Task instructions -> Skip pictures in the listing below; copy exactly the lines from the one with "ATOM 23 O O" through the one with "ATOM 32 N N", inclusive.

Material provided ->
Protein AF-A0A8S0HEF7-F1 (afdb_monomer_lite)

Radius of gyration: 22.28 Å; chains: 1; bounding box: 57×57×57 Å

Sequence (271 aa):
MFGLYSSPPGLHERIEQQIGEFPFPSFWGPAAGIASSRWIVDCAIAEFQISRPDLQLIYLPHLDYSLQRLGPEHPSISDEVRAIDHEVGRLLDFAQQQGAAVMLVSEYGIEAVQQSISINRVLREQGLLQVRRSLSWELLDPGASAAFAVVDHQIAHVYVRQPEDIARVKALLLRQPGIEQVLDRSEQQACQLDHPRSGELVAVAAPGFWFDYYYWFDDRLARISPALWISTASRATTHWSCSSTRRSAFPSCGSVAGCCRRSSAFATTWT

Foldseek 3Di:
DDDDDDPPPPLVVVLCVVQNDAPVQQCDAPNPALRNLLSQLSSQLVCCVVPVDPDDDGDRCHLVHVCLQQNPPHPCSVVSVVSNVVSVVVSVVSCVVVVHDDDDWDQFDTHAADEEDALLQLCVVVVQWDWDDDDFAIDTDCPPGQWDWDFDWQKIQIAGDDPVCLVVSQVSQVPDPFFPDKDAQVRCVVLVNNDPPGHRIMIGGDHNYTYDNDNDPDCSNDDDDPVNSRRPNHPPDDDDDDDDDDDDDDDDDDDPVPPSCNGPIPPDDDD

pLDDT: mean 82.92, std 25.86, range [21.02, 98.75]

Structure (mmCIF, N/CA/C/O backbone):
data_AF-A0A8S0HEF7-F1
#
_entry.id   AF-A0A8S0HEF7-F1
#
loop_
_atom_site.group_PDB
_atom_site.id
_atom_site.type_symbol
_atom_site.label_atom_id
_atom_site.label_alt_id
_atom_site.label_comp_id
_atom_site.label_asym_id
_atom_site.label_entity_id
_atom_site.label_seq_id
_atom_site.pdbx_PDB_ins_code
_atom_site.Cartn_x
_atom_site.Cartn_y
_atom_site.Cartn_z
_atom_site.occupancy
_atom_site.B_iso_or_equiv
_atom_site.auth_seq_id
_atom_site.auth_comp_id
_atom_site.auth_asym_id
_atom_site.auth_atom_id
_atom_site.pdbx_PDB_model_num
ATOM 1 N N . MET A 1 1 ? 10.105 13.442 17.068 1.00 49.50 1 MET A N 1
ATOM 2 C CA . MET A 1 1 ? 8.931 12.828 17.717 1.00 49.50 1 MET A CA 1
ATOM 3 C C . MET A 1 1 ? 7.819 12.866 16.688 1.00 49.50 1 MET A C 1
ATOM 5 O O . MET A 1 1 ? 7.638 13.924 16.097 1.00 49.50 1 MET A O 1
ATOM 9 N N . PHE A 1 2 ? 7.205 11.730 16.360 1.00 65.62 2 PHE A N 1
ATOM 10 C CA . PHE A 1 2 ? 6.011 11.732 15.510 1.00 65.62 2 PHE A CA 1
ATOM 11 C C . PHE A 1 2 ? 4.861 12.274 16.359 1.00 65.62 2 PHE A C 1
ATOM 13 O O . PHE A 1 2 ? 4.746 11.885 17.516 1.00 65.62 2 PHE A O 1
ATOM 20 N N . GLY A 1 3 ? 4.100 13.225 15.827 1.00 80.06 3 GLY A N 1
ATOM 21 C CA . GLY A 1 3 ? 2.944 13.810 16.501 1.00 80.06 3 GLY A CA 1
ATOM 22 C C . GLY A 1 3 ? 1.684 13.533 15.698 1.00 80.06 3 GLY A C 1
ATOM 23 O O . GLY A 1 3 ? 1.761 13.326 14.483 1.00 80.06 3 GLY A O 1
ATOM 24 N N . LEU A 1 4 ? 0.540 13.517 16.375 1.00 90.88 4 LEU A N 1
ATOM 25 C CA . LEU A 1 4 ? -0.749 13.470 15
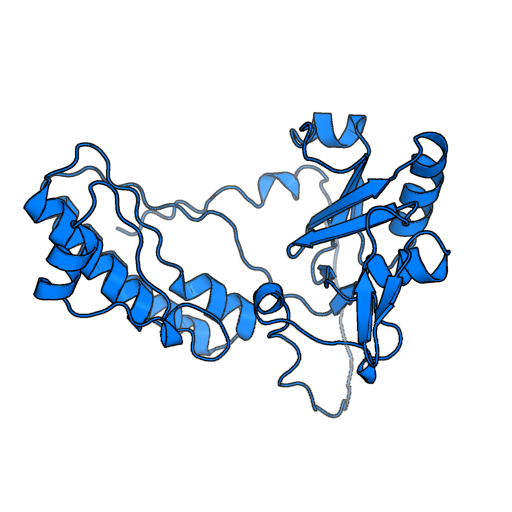.702 1.00 90.88 4 LEU A CA 1
ATOM 26 C C . LEU A 1 4 ? -1.079 14.841 15.103 1.00 90.88 4 LEU A C 1
ATOM 28 O O . LEU A 1 4 ? -0.612 15.884 15.555 1.00 90.88 4 LEU A O 1
ATOM 32 N N . TYR A 1 5 ? -1.887 14.826 14.050 1.00 92.88 5 TYR A N 1
ATOM 33 C CA . TYR A 1 5 ? -2.455 16.029 13.463 1.00 92.88 5 TYR A CA 1
ATOM 34 C C . TYR A 1 5 ? -3.962 16.011 13.688 1.00 92.88 5 TYR A C 1
ATOM 36 O O . TYR A 1 5 ? -4.614 14.998 13.444 1.00 92.88 5 TYR A O 1
ATOM 44 N N . SER A 1 6 ? -4.519 17.143 14.111 1.00 94.88 6 SER A N 1
ATOM 45 C CA . SER A 1 6 ? -5.962 17.323 14.219 1.00 94.88 6 SER A CA 1
ATOM 46 C C . SER A 1 6 ? -6.388 18.702 13.740 1.00 94.88 6 SER A C 1
ATOM 48 O O . SER A 1 6 ? -5.658 19.685 13.877 1.00 94.88 6 SER A O 1
ATOM 50 N N . SER A 1 7 ? -7.619 18.773 13.244 1.00 93.25 7 SER A N 1
ATOM 51 C CA . SER A 1 7 ? -8.338 20.020 13.014 1.00 93.25 7 SER A CA 1
ATOM 52 C C . SER A 1 7 ? -9.694 19.924 13.725 1.00 93.25 7 SER A C 1
ATOM 54 O O . SER A 1 7 ? -10.420 18.968 13.457 1.00 93.25 7 SER A O 1
ATOM 56 N N . PRO A 1 8 ? -10.046 20.853 14.632 1.00 93.94 8 PRO A N 1
ATOM 57 C CA . PRO A 1 8 ? -9.260 22.015 15.044 1.00 93.94 8 PRO A CA 1
ATOM 58 C C . PRO A 1 8 ? -7.961 21.639 15.797 1.00 93.94 8 PRO A C 1
ATOM 60 O O . PRO A 1 8 ? -7.839 20.524 16.323 1.00 93.94 8 PRO A O 1
ATOM 63 N N . PRO A 1 9 ? -6.981 22.562 15.866 1.00 95.44 9 PRO A N 1
ATOM 64 C CA . PRO A 1 9 ? -5.799 22.389 16.711 1.00 95.44 9 PRO A CA 1
ATOM 65 C C . PRO A 1 9 ? -6.199 22.159 18.177 1.00 95.44 9 PRO A C 1
ATOM 67 O O . PRO A 1 9 ? -7.190 22.731 18.636 1.00 95.44 9 PRO A O 1
ATOM 70 N N . GLY A 1 10 ? -5.452 21.343 18.923 1.00 93.75 10 GLY A N 1
ATOM 71 C CA . GLY A 1 10 ? -5.773 21.039 20.323 1.00 93.75 10 GLY A CA 1
ATOM 72 C C . GLY A 1 10 ? -6.745 19.867 20.519 1.00 93.75 10 GLY A C 1
ATOM 73 O O . GLY A 1 10 ? -7.039 19.495 21.656 1.00 93.75 10 GLY A O 1
ATOM 74 N N . LEU A 1 11 ? -7.341 19.318 19.451 1.00 95.06 11 LEU A N 1
ATOM 75 C CA . LEU A 1 11 ? -8.282 18.203 19.582 1.00 95.06 11 LEU A CA 1
ATOM 76 C C . LEU A 1 11 ? -7.567 16.895 19.937 1.00 95.06 11 LEU A C 1
ATOM 78 O O . LEU A 1 11 ? -8.005 16.231 20.874 1.00 95.06 11 LEU A O 1
ATOM 82 N N . HIS A 1 12 ? -6.480 16.543 19.243 1.00 95.00 12 HIS A N 1
ATOM 83 C CA . HIS A 1 12 ? -5.766 15.299 19.540 1.00 95.00 12 HIS A CA 1
ATOM 84 C C . HIS A 1 12 ? -5.165 15.313 20.948 1.00 95.00 12 HIS A C 1
ATOM 86 O O . HIS A 1 12 ? -5.305 14.325 21.655 1.00 95.00 12 HIS A O 1
ATOM 92 N N . GLU A 1 13 ? -4.618 16.440 21.411 1.00 95.81 13 GLU A N 1
ATOM 93 C CA . GLU A 1 13 ? -4.046 16.554 22.755 1.00 95.81 13 GLU A CA 1
ATOM 94 C C . GLU A 1 13 ? -5.113 16.356 23.839 1.00 95.81 13 GLU A C 1
ATOM 96 O O . GLU A 1 13 ? -4.862 15.711 24.855 1.00 95.81 13 GLU A O 1
ATOM 101 N N . ARG A 1 14 ? -6.332 16.879 23.625 1.00 95.94 14 ARG A N 1
ATOM 102 C CA . ARG A 1 14 ? -7.466 16.655 24.540 1.00 95.94 14 ARG A CA 1
ATOM 103 C C . ARG A 1 14 ? -7.888 15.191 24.587 1.00 95.94 14 ARG A C 1
ATOM 105 O O . ARG A 1 14 ? -8.254 14.717 25.658 1.00 95.94 14 ARG A O 1
ATOM 112 N N . ILE A 1 15 ? -7.858 14.495 23.453 1.00 96.94 15 ILE A N 1
ATOM 113 C CA . ILE A 1 15 ? -8.176 13.066 23.386 1.00 96.94 15 ILE A CA 1
ATOM 114 C C . ILE A 1 15 ? -7.060 12.250 24.050 1.00 96.94 15 ILE A C 1
ATOM 116 O O . ILE A 1 15 ? -7.349 11.434 24.920 1.00 96.94 15 ILE A O 1
ATOM 120 N N . GLU A 1 16 ? -5.788 12.520 23.745 1.00 96.62 16 GLU A N 1
ATOM 121 C CA . GLU A 1 16 ? -4.636 11.836 24.353 1.00 96.62 16 GLU A CA 1
ATOM 122 C C . GLU A 1 16 ? -4.585 12.012 25.878 1.00 96.62 16 GLU A C 1
ATOM 124 O O . GLU A 1 16 ? -4.229 11.081 26.596 1.00 96.62 16 GLU A O 1
ATOM 129 N N . GLN A 1 17 ? -5.022 13.159 26.408 1.00 96.31 17 GLN A N 1
ATOM 130 C CA . GLN A 1 17 ? -5.182 13.357 27.856 1.00 96.31 17 GLN A CA 1
ATOM 131 C C . GLN A 1 17 ? -6.219 12.418 28.495 1.00 96.31 17 GLN A C 1
ATOM 133 O O . GLN A 1 17 ? -6.130 12.150 29.692 1.00 96.31 17 GLN A O 1
ATOM 138 N N . GLN A 1 18 ? -7.203 11.936 27.729 1.00 96.50 18 GLN A N 1
ATOM 139 C CA . GLN A 1 18 ? -8.255 11.036 28.211 1.00 96.50 18 GLN A CA 1
ATOM 140 C C . GLN A 1 18 ? -7.880 9.562 28.045 1.00 96.50 18 GLN A C 1
ATOM 142 O O . GLN A 1 18 ? -8.133 8.770 28.952 1.00 96.50 18 GLN A O 1
ATOM 147 N N . ILE A 1 19 ? -7.296 9.194 26.899 1.00 97.06 19 ILE A N 1
ATOM 148 C CA . ILE A 1 19 ? -7.101 7.785 26.504 1.00 97.06 19 ILE A CA 1
ATOM 149 C C . ILE A 1 19 ? -5.628 7.355 26.423 1.00 97.06 19 ILE A C 1
ATOM 151 O O . ILE A 1 19 ? -5.342 6.181 26.194 1.00 97.06 19 ILE A O 1
ATOM 155 N N . GLY A 1 20 ? -4.690 8.279 26.641 1.00 96.50 20 GLY A N 1
ATOM 156 C CA . GLY A 1 20 ? -3.249 8.059 26.507 1.00 96.50 20 GLY A CA 1
ATOM 157 C C . GLY A 1 20 ? -2.707 8.371 25.108 1.00 96.50 20 GLY A C 1
ATOM 158 O O . GLY A 1 20 ? -3.458 8.611 24.164 1.00 96.50 20 GLY A O 1
ATOM 159 N N . GLU A 1 21 ? -1.379 8.369 24.979 1.00 95.56 21 GLU A N 1
ATOM 160 C CA . GLU A 1 21 ? -0.671 8.652 23.722 1.00 95.56 21 GLU A CA 1
ATOM 161 C C . GLU A 1 21 ? -0.870 7.550 22.672 1.00 95.56 21 GLU A C 1
ATOM 163 O O . GLU A 1 21 ? -1.008 6.364 22.997 1.00 95.56 21 GLU A O 1
ATOM 168 N N . PHE A 1 22 ? -0.812 7.930 21.393 1.00 95.50 22 PHE A N 1
ATOM 169 C CA . PHE A 1 22 ? -0.894 6.963 20.301 1.00 95.50 22 PHE A CA 1
ATOM 170 C C . PHE A 1 22 ? 0.311 5.999 20.274 1.00 95.50 22 PHE A C 1
ATOM 172 O O . PHE A 1 22 ? 1.465 6.444 20.231 1.00 95.50 22 PHE A O 1
ATOM 179 N N . PRO A 1 23 ? 0.094 4.669 20.201 1.00 94.06 23 PRO A N 1
ATOM 180 C CA . PRO A 1 23 ? 1.177 3.689 20.183 1.00 94.06 23 PRO A CA 1
ATOM 181 C C . PRO A 1 23 ? 1.820 3.579 18.788 1.00 94.06 23 PRO A C 1
ATOM 183 O O . PRO A 1 23 ? 1.683 2.565 18.102 1.00 94.06 23 PRO A O 1
ATOM 186 N N . PHE A 1 24 ? 2.568 4.606 18.365 1.00 90.44 24 PHE A N 1
ATOM 187 C CA . PHE A 1 24 ? 3.275 4.641 17.073 1.00 90.44 24 PHE A CA 1
ATOM 188 C C . PHE A 1 24 ? 4.103 3.382 16.751 1.00 90.44 24 PHE A C 1
ATOM 190 O O . PHE A 1 24 ? 4.048 2.934 15.605 1.00 90.44 24 PHE A O 1
ATOM 197 N N . PRO A 1 25 ? 4.843 2.764 17.700 1.00 88.12 25 PRO A N 1
ATOM 198 C CA . PRO A 1 25 ? 5.599 1.543 17.413 1.00 88.12 25 PRO A CA 1
ATOM 199 C C . PRO A 1 25 ? 4.736 0.361 16.952 1.00 88.12 25 PRO A C 1
ATOM 201 O O . PRO A 1 25 ? 5.259 -0.553 16.322 1.00 88.12 25 PRO A O 1
ATOM 204 N N . SER A 1 26 ? 3.437 0.372 17.263 1.00 87.88 26 SER A N 1
ATOM 205 C CA . SER A 1 26 ? 2.481 -0.684 16.913 1.00 87.88 26 SER A CA 1
ATOM 206 C C . SER A 1 26 ? 1.624 -0.352 15.692 1.00 87.88 26 SER A C 1
ATOM 208 O O . SER A 1 26 ? 0.776 -1.164 15.320 1.00 87.88 26 SER A O 1
ATOM 210 N N . PHE A 1 27 ? 1.829 0.812 15.069 1.00 86.88 27 PHE A N 1
ATOM 211 C CA . PHE A 1 27 ? 0.996 1.270 13.957 1.00 86.88 27 PHE A CA 1
ATOM 212 C C . PHE A 1 27 ? 1.480 0.753 12.604 1.00 86.88 27 PHE A C 1
ATOM 214 O O . PHE A 1 27 ? 0.659 0.423 11.756 1.00 86.88 27 PHE A O 1
ATOM 221 N N . TRP A 1 28 ? 2.798 0.651 12.406 1.00 81.06 28 TRP A N 1
ATOM 222 C CA . TRP A 1 28 ? 3.389 0.163 11.159 1.00 81.06 28 TRP A CA 1
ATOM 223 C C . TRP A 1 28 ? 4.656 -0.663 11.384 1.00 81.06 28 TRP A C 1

Task answer ->
ATOM 23 O O . GLY A 1 3 ? 1.761 13.326 14.483 1.00 80.06 3 GLY A O 1
ATOM 24 N N . LEU A 1 4 ? 0.540 13.517 16.375 1.00 90.88 4 LEU A N 1
ATOM 25 C CA . LEU A 1 4 ? -0.749 13.470 15
.702 1.00 90.88 4 LEU A CA 1
ATOM 26 C C . LEU A 1 4 ? -1.079 14.841 15.103 1.00 90.88 4 LEU A C 1
ATOM 28 O O . LEU A 1 4 ? -0.612 15.884 15.555 1.00 90.88 4 LEU A O 1
ATOM 32 N N . TYR A 1 5 ? -1.887 14.826 14.050 1.00 92.88 5 TYR A N 1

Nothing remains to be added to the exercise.